You can read the thread for yourself. The original mention was about his happiness with this new woman and how much better of he was. Then posters followed up that he’d not done anything wrong and wasn’t it wonderful. 

Let me try again, I’m worn out so I may not be expressing this clearly. It is inconsistent to say that for example, Pete has sex with this hooker and people are happy he got the amazing young person sex and he’s done nothing wrong because it’s just sex, and then turn around and claim he would have a different connection if he sex with his wife. It’s not a great analogy because Pete has no love for his wife. I have heard it said many times that men use sex to “bond” with their wives and sex is special to them. Then some of those same men are claiming Pete didn’t do anything wrong because it was “just sex,” meaning that sex with hookers or stranger or other women they know while married is “just sex” and therefore the wife has no right to complain. It doesn’t work both ways. If for example I found out my H was seeing hookers, according to this thread he’s not doing anything wrong and I shouldn’t take it personally and shouldn’t end the marriage or stop being his plan b, because somehow I’m “different.” 

I was told by more than one cheating man, both in my past relationships and by husbands of friends who are regularly unfaithful exactly what I’m hearing on here: there should be no moral objection to adultery because it’s “just sex,” but sex with wives is different somehow. (Incidentally I have never seen this go the other way)

I’m exhausted and that’s as clear as I can be. If you’re married and sleeping around then your wife is no more to you than all the other women. No one has a magic *****. Sex is special or it isn’t, it can’t be both.


----------



## oldshirt (Apr 1, 2017)

LisaDiane said:


> UGH...I have to say, I am disappointed that you are misunderstanding me and seem to think that I was making an argument, when I was simply floating that as an IDEA and POSSIBILITY. And wondering what everyone thought of it.
> 
> I NEVER said that he shouldn't have visited the prostitute, so I don't know why you keep thinking that's what I meant.
> 
> Thanks for the information, but I know how prostitution works...which is why I have NO objection to it personally.


Sorry, maybe I'm not connecting all the dots on what you're asking. 

I don't think you're saying he shouldn't have visited the prostitute, I know you're not doing that. 

I was trying to address your assertion(question?) that Pete was somehow contributing to her future sexual dysfunction and that is too nebulous of a concept for me to fully address. We're talking about a voluntary, mutual contract between consenting adults so discussing the emotional ramifications of that 20 years from now is just too much. We not talking about abuse or exploitation here.


----------



## DownByTheRiver (Jul 2, 2020)

DudeInProgress said:


> I don’t understand why this is hard for you.
> 
> Yes, sex is a lustfull physical desire which may or may not involve a deep emotional connection.
> And also…
> ...


Because that notion is constantly contradicted on this forum. Often by men who think their wives ought to pretend to be into it when they're pressured to give duty sex.


----------



## TexasMom1216 (Nov 3, 2021)

DownByTheRiver said:


> Because that notion is constantly contradicted on this forum. Often by men who think their wives ought to pretend to be into it when they're pressured to give duty sex.

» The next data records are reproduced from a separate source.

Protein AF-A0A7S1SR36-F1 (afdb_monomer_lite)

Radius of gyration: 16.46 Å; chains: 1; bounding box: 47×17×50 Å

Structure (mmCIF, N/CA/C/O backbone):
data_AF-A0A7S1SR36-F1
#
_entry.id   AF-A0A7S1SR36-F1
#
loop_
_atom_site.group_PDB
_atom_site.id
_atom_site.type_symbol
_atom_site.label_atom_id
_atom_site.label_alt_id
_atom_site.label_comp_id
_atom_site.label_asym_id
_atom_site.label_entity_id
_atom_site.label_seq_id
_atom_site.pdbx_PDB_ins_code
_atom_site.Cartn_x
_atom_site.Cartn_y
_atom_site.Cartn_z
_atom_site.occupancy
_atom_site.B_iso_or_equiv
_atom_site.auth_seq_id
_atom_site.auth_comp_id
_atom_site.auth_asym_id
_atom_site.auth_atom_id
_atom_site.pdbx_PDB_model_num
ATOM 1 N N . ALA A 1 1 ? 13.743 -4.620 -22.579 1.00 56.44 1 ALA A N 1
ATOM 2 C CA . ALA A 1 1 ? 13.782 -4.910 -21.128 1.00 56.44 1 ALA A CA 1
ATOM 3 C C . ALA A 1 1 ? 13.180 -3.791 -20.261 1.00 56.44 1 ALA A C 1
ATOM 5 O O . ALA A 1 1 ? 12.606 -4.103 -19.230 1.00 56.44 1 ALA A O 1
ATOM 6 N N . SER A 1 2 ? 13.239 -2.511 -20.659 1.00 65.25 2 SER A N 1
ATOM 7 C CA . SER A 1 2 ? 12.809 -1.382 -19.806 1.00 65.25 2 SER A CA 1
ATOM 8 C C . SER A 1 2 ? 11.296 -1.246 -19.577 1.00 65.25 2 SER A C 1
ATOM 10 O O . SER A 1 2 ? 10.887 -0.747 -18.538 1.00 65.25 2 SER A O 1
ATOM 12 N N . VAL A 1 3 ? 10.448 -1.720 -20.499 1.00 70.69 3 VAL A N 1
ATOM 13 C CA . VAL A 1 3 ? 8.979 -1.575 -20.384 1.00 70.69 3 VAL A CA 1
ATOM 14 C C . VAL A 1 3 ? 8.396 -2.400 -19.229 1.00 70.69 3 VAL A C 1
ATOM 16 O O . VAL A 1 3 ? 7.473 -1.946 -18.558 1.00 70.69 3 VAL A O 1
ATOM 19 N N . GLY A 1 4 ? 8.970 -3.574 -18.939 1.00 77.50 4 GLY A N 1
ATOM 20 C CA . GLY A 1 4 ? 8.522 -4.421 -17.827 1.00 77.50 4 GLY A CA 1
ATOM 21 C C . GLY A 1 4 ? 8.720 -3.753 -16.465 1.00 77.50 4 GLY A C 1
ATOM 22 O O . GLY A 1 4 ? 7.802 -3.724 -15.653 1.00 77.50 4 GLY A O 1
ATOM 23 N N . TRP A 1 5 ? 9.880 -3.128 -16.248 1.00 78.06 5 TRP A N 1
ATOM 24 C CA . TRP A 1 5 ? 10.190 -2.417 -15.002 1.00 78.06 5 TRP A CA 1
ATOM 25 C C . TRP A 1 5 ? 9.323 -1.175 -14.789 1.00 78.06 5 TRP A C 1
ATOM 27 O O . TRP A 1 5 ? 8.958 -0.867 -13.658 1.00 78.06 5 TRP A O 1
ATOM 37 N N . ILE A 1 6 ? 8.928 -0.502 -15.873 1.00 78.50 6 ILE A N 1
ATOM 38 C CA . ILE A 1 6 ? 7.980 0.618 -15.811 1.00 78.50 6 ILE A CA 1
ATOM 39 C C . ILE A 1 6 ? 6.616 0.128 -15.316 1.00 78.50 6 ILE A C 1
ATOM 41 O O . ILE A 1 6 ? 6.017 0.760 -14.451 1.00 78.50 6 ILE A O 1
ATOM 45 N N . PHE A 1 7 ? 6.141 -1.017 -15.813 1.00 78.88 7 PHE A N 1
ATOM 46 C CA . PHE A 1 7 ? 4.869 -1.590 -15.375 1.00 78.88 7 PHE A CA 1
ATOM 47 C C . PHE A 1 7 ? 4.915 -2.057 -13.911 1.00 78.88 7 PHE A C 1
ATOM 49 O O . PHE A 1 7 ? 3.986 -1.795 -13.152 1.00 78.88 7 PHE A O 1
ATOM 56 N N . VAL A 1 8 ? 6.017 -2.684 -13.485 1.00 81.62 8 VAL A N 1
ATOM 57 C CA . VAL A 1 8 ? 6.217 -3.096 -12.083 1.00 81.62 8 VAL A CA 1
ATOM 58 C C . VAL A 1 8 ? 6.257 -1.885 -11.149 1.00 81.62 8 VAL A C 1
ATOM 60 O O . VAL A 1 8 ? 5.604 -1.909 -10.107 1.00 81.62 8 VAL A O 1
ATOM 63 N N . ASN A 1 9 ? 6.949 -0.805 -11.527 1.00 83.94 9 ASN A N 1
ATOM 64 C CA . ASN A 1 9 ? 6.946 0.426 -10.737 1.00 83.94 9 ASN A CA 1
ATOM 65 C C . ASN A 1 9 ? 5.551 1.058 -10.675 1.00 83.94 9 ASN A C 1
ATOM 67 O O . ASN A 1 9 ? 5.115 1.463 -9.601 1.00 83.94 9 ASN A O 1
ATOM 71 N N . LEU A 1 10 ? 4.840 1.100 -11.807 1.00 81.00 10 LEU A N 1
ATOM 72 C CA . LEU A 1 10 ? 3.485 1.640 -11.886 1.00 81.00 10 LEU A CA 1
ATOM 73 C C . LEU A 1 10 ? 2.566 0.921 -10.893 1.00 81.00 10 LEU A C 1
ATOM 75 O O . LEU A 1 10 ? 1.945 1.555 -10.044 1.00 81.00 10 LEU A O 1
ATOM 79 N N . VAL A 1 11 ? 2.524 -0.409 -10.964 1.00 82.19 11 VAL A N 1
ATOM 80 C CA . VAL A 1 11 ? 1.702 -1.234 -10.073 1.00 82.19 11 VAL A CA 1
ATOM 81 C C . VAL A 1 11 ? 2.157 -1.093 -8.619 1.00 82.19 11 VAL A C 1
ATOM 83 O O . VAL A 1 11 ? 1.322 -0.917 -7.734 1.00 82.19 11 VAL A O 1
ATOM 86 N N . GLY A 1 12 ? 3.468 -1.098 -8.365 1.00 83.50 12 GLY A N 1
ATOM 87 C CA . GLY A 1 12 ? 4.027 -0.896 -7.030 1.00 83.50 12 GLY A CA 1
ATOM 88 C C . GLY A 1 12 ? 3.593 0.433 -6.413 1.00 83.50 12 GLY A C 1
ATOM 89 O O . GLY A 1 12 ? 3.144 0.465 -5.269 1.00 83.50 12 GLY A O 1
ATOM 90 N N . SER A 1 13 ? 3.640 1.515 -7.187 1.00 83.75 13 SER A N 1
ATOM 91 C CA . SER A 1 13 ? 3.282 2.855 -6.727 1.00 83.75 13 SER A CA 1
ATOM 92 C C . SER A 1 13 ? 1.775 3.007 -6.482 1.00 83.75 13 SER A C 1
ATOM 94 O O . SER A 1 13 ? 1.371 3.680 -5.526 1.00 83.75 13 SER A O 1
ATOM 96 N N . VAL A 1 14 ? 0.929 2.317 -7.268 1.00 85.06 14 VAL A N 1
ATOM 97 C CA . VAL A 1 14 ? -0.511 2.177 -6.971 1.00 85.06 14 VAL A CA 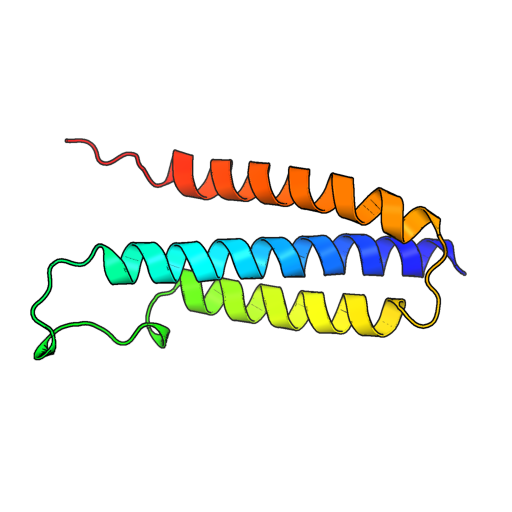1
ATOM 98 C C . VAL A 1 14 ? -0.701 1.481 -5.632 1.00 85.06 14 VAL A C 1
ATOM 100 O O . VAL A 1 14 ? -1.403 2.004 -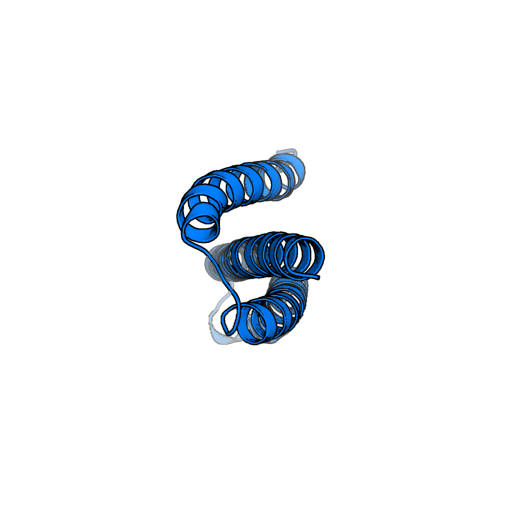4.771 1.00 85.06 14 VAL A O 1
ATOM 103 N N . CYS A 1 15 ? -0.038 0.347 -5.411 1.00 86.38 15 CYS A N 1
ATOM 104 C CA . CYS A 1 15 ? -0.130 -0.384 -4.150 1.00 86.38 15 CYS A CA 1
ATOM 105 C C . CYS A 1 15 ? 0.340 0.458 -2.953 1.00 86.38 15 CYS A C 1
ATOM 107 O O . CYS A 1 15 ? -0.334 0.477 -1.929 1.00 86.38 15 CYS A O 1
ATOM 109 N N . VAL A 1 16 ? 1.430 1.219 -3.075 1.00 88.38 16 VAL A N 1
ATOM 110 C CA . VAL A 1 16 ? 1.899 2.128 -2.011 1.00 88.38 16 VAL A CA 1
ATOM 111 C C . VAL A 1 16 ? 0.830 3.163 -1.656 1.00 88.38 16 VAL A C 1
ATOM 113 O O . VAL A 1 16 ? 0.469 3.299 -0.486 1.00 88.38 16 VAL A O 1
ATOM 116 N N . ASN A 1 17 ? 0.284 3.858 -2.655 1.00 86.56 17 ASN A N 1
ATOM 117 C CA . ASN A 1 17 ? -0.731 4.889 -2.438 1.00 86.56 17 ASN A CA 1
ATOM 118 C C . ASN A 1 17 ? -2.031 4.314 -1.860 1.00 86.56 17 ASN A C 1
ATOM 120 O O . ASN A 1 17 ? -2.602 4.871 -0.918 1.00 86.56 17 ASN A O 1
ATOM 124 N N . LEU A 1 18 ? -2.478 3.166 -2.375 1.00 85.44 18 LEU A N 1
ATOM 125 C CA . LEU A 1 18 ? -3.628 2.440 -1.843 1.00 85.44 18 LEU A CA 1
ATOM 126 C C . LEU A 1 18 ? -3.399 1.997 -0.400 1.00 85.44 18 LEU A C 1
ATOM 128 O O . LEU A 1 18 ? -4.261 2.217 0.445 1.00 85.44 18 LEU A O 1
ATOM 132 N N . GLY A 1 19 ? -2.235 1.421 -0.103 1.00 85.38 19 GLY A N 1
ATOM 133 C CA . GLY A 1 19 ? -1.863 0.987 1.237 1.00 85.38 19 GLY A CA 1
ATOM 134 C C . GLY A 1 19 ? -1.907 2.142 2.236 1.00 85.38 19 GLY A C 1
ATOM 135 O O . GLY A 1 19 ? -2.508 2.010 3.301 1.00 85.38 19 GLY A O 1
ATOM 136 N N . GLN A 1 20 ? -1.374 3.313 1.869 1.00 86.06 20 GLN A N 1
ATOM 137 C CA . GLN A 1 20 ? -1.449 4.517 2.705 1.00 86.06 20 GLN A CA 1
ATOM 138 C C . GLN A 1 20 ? -2.883 5.004 2.913 1.00 86.06 20 GLN A C 1
ATOM 140 O O . GLN A 1 20 ? -3.258 5.331 4.039 1.00 86.06 20 GLN A O 1
ATOM 145 N N . ASN A 1 21 ? -3.699 5.021 1.861 1.00 85.19 21 ASN A N 1
ATOM 146 C CA . ASN A 1 21 ? -5.105 5.404 1.960 1.00 85.19 21 ASN A CA 1
ATOM 147 C C . ASN A 1 21 ? -5.893 4.437 2.862 1.00 85.19 21 ASN A C 1
ATOM 149 O O . ASN A 1 21 ? -6.657 4.868 3.723 1.00 85.19 21 ASN A O 1
ATOM 153 N N . VAL A 1 22 ? -5.651 3.133 2.748 1.00 84.06 22 VAL A N 1
ATOM 154 C CA . VAL A 1 22 ? -6.286 2.103 3.581 1.00 84.06 22 VAL A CA 1
ATOM 155 C C . VAL A 1 22 ? -5.817 2.177 5.044 1.00 84.06 22 VAL A C 1
ATOM 157 O O . VAL A 1 22 ? -6.640 2.073 5.955 1.00 84.06 22 VAL A O 1
ATOM 160 N N . MET A 1 23 ? -4.530 2.436 5.300 1.00 85.56 23 MET A N 1
ATOM 161 C CA . MET A 1 23 ? -4.026 2.687 6.659 1.00 85.56 23 MET A CA 1
ATOM 162 C C . MET A 1 23 ? -4.671 3.933 7.279 1.00 85.56 23 MET A C 1
ATOM 164 O O . MET A 1 23 ? -5.100 3.886 8.433 1.00 85.56 23 MET A O 1
ATOM 168 N N . LYS A 1 24 ? -4.810 5.020 6.504 1.00 82.62 24 LYS A N 1
ATOM 169 C CA . LYS A 1 24 ? -5.526 6.235 6.931 1.00 82.62 24 LYS A CA 1
ATOM 170 C C . LYS A 1 24 ? -6.994 5.954 7.247 1.00 82.62 24 LYS A C 1
ATOM 172 O O . LYS A 1 24 ? -7.494 6.469 8.241 1.00 82.62 24 LYS A O 1
ATOM 177 N N . LEU A 1 25 ? -7.674 5.109 6.466 1.00 81.69 25 LEU A N 1
ATOM 178 C CA . LEU A 1 25 ? -9.040 4.676 6.783 1.00 81.69 25 LEU A CA 1
ATOM 179 C C . LEU A 1 25 ? -9.102 3.936 8.118 1.00 81.69 25 LEU A C 1
ATOM 181 O O . LEU A 1 25 ? -9.978 4.219 8.928 1.00 81.69 25 LEU A O 1
ATOM 185 N N . GLY A 1 26 ? -8.175 3.001 8.347 1.00 80.69 26 GLY A N 1
ATOM 186 C CA . GLY A 1 26 ? -8.072 2.275 9.611 1.00 80.69 26 GLY A CA 1
ATOM 187 C C . GLY A 1 26 ? -7.878 3.220 10.798 1.00 80.69 26 GLY A C 1
ATOM 188 O O . GLY A 1 26 ? -8.563 3.072 11.804 1.00 80.69 26 GLY A O 1
ATOM 189 N N . HIS A 1 27 ? -7.023 4.238 10.648 1.00 81.50 27 HIS A N 1
ATOM 190 C CA . HIS A 1 27 ? -6.848 5.289 11.652 1.00 81.50 27 HIS A CA 1
ATOM 191 C C . HIS A 1 27 ? -8.109 6.127 11.867 1.00 81.50 27 HIS A C 1
ATOM 193 O O . HIS A 1 27 ? -8.451 6.406 13.009 1.00 81.50 27 HIS A O 1
ATOM 199 N N . ASN A 1 28 ? -8.818 6.505 10.802 1.00 81.44 28 ASN A N 1
ATOM 200 C CA . ASN A 1 28 ? -10.037 7.299 10.930 1.00 81.44 28 ASN A CA 1
ATOM 201 C C . ASN A 1 28 ? -11.158 6.509 11.620 1.00 81.44 28 ASN A C 1
ATOM 203 O O . ASN A 1 28 ? -11.816 7.044 12.500 1.00 81.44 28 ASN A O 1
ATOM 207 N N . LYS A 1 29 ? -11.324 5.222 11.280 1.00 75.69 29 LYS A N 1
ATOM 208 C CA . LYS A 1 29 ? -12.267 4.323 11.967 1.00 75.69 29 LYS A CA 1
ATOM 209 C C . LYS A 1 29 ? -11.886 4.109 13.431 1.00 75.69 29 LYS A C 1
ATOM 211 O O . LYS A 1 29 ? -12.763 4.053 14.278 1.00 75.69 29 LYS A O 1
ATOM 216 N N . TRP A 1 30 ? -10.591 3.997 13.729 1.00 77.75 30 TRP A N 1
ATOM 217 C CA . TRP A 1 30 ? -10.105 3.914 15.106 1.00 77.75 30 TRP A CA 1
ATOM 218 C C . TRP A 1 30 ? -10.404 5.190 15.899 1.00 77.75 30 TRP A C 1
ATOM 220 O O . TRP A 1 30 ? -10.843 5.111 17.039 1.00 77.75 30 TRP A O 1
ATOM 230 N N . ALA A 1 31 ? -10.193 6.357 15.286 1.00 77.88 31 ALA A N 1
ATOM 231 C CA . ALA A 1 31 ? -10.435 7.654 15.909 1.00 77.88 31 ALA A CA 1
ATOM 232 C C . ALA A 1 31 ? -11.931 7.948 16.122 1.00 77.88 31 ALA A C 1
ATOM 234 O O . ALA A 1 31 ? -12.279 8.649 17.066 1.00 77.88 31 ALA A O 1
ATOM 235 N N . GLU A 1 32 ? -12.800 7.407 15.264 1.00 77.62 32 GLU A N 1
ATOM 236 C CA . GLU A 1 32 ? -14.264 7.541 15.336 1.00 77.62 32 GLU A CA 1
ATOM 237 C C . GLU A 1 32 ? -14.905 6.603 16.379 1.00 77.62 32 GLU A C 1
ATOM 239 O O . GLU A 1 32 ? -16.074 6.766 16.714 1.00 77.62 32 GLU A O 1
ATOM 244 N N . LEU A 1 33 ? -14.158 5.644 16.944 1.00 77.25 33 LEU A N 1
ATOM 245 C CA . LEU A 1 33 ? -14.641 4.841 18.070 1.00 77.25 33 LEU A CA 1
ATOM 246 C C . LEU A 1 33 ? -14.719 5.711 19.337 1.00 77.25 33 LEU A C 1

And isn’t sex with a prostitute the ultimate expression of duty sex? It’s literally her job. If her theatrics are appreciated and lauded, it makes no sense for men to be upset when they find out their wives only had sex with them to “keep them happy.” They prefer the hookers because their whole job is to “keep them happy.” It’s illogical to be upset if your wife does the same thing.


----------



## DownByTheRiver (Jul 2, 2020)

They're just sending you on a goose chase, Texas Mom.


----------



## TexasMom1216 (Nov 3, 2021)

DownByTheRiver said:


> They're just sending you on a goose chase, Texas Mom.


I know, I’m walking away. Once they’re demanding I quote other posters, it’s clear they’re just lying about what was said, by them in more cases than not. Waste of time. I did learn that I was right about a lot of things.


----------



## DudeInProgress (Jun 10, 2019)

DownByTheRiver said:


> Because that notion is constantly contradicted on this forum. Often by men who think their wives ought to pretend to be into it when they're pressured to give duty sex.


It’s not about wives pretending to be into it if it’s miserable for them.. Nobody wants begrudging duty sex. 
And if that’s the status of the marriage, then work needs to be done to improve it or end it. 

What you don’t seem to understand is that wives who are in love with their husband, in good marriages actually want to please their husbands and meet his sexual needs, even when his needs are more frequent than hers.


----------



## TXTrini (Oct 2, 2013)

Why all the hullabaloo about some loser having to pay for pretend enthusiastic sex?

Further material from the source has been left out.